L’acte stipule que la signature de l’acte authentique de vente doit être régularisée au plus tard le 31 mars 2023 et prévoit une indemnité d’immobilisation portée à la somme forfaitaire de 27 500 euros.
M. [L] et Mme [R] n’ont pas donné suite à la promesse de vente dans le délai d’exécution de celle-ci.
Par courrier recommandé envoyé le 1er avril 2023, Mme [S] a rappelé à M. [L] et Mme [R] que la signature de l’acte authentique de vente devait être régularisée au plus tard le 31 mars 2023, date à laquelle un rendez-vous de signature chez le notaire avait été fixé à cet effet. Aux termes de ce même courrier, Mme [S] a mis en demeure les demandeurs d’avoir à procéder sous huitaine, soit au règlement du prix de vente, soit au paiement de l’indemnité d’immobilisation susmentionnée.

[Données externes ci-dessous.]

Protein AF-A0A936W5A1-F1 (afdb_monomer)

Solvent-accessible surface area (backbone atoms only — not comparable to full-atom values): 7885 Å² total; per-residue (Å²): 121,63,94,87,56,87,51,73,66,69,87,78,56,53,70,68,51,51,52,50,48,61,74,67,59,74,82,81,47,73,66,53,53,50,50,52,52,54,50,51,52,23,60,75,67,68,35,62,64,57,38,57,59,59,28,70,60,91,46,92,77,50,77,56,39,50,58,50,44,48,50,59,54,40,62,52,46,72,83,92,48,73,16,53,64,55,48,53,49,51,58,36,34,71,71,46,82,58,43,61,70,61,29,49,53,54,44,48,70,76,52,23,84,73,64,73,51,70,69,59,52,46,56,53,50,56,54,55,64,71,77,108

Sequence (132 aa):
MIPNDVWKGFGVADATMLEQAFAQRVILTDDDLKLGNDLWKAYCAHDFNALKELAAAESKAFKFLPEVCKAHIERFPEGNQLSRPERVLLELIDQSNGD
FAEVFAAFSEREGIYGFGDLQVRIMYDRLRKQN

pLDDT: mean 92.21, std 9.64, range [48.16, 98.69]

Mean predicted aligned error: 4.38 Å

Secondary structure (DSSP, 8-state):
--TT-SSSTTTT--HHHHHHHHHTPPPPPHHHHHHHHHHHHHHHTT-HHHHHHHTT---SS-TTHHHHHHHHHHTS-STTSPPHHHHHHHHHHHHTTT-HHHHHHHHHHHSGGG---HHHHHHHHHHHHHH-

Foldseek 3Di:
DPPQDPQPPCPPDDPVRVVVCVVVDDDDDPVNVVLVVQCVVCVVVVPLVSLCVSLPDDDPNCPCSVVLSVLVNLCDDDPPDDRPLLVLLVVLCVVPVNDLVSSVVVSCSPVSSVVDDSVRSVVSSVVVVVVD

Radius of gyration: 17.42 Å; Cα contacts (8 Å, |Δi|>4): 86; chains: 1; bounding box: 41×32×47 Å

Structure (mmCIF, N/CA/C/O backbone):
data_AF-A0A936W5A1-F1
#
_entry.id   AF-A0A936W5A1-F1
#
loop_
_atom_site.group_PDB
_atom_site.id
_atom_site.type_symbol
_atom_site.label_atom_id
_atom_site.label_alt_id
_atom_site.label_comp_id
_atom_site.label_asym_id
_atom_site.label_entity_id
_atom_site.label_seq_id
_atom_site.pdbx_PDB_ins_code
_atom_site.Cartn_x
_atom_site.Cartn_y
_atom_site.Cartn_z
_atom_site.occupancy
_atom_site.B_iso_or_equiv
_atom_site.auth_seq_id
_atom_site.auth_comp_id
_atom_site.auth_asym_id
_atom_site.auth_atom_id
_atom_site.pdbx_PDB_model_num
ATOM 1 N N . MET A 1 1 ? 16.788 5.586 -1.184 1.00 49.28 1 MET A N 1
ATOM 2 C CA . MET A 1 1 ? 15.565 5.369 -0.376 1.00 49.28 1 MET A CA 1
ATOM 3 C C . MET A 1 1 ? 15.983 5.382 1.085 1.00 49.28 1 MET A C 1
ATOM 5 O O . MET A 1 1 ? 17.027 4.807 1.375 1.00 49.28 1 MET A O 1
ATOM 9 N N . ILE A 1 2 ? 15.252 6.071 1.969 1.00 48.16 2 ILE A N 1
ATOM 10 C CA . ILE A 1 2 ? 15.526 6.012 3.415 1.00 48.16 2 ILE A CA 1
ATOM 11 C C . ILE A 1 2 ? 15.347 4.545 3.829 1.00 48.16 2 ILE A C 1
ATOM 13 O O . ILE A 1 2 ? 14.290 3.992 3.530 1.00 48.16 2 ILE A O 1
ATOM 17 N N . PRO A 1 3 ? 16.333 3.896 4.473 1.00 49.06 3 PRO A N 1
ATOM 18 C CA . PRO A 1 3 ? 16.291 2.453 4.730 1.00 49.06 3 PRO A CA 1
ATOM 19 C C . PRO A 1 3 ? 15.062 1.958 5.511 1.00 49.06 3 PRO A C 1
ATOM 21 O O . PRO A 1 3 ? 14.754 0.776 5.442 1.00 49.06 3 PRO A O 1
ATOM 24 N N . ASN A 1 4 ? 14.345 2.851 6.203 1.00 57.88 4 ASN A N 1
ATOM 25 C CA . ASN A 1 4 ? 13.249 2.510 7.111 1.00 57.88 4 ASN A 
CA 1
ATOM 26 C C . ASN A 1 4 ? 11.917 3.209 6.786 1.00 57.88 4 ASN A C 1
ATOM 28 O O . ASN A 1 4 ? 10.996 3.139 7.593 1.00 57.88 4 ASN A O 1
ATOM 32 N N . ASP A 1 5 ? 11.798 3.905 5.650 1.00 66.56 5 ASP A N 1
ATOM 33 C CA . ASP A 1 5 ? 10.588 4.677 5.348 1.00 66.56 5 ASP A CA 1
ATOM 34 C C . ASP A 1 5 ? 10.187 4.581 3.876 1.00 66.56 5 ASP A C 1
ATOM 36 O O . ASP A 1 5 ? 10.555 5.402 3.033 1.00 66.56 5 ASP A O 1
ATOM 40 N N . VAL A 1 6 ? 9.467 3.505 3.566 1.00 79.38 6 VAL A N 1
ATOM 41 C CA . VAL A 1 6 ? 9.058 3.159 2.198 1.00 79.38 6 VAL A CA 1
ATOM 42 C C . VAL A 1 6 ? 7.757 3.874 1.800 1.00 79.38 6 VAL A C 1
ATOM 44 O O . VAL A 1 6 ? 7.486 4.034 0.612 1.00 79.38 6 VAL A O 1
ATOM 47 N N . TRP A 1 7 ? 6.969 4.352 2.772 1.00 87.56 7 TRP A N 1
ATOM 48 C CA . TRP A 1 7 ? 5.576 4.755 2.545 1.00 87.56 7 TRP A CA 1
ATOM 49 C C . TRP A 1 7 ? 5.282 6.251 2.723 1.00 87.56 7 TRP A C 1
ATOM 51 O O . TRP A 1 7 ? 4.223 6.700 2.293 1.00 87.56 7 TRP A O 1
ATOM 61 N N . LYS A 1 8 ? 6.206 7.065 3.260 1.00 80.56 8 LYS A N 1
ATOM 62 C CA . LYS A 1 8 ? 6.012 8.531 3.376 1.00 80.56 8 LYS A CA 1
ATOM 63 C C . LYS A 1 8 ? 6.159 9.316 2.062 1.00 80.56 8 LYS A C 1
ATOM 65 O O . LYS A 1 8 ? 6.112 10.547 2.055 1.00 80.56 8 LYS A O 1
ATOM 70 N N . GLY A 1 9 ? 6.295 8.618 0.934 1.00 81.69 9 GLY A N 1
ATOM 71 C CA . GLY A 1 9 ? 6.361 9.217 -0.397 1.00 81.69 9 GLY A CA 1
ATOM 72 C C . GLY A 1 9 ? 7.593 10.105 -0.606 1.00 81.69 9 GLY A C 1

À défaut de paiement, Mme [S] a, par acte de commissaire de justice du 5 mai 2023, fait procéder à une saisie-attribution à l’encontre de M. [L] sur un compte ouvert à la Caisse régionale de crédit agricole mutuel de l'[Localité 8] et du Maine, établissement bancaire domicilié à [Localité 9].
Cette saisie-attribution a été dénoncée à M. [L] le 10 mai 2023, suivant acte de commissaire de justice dressé à cette même date.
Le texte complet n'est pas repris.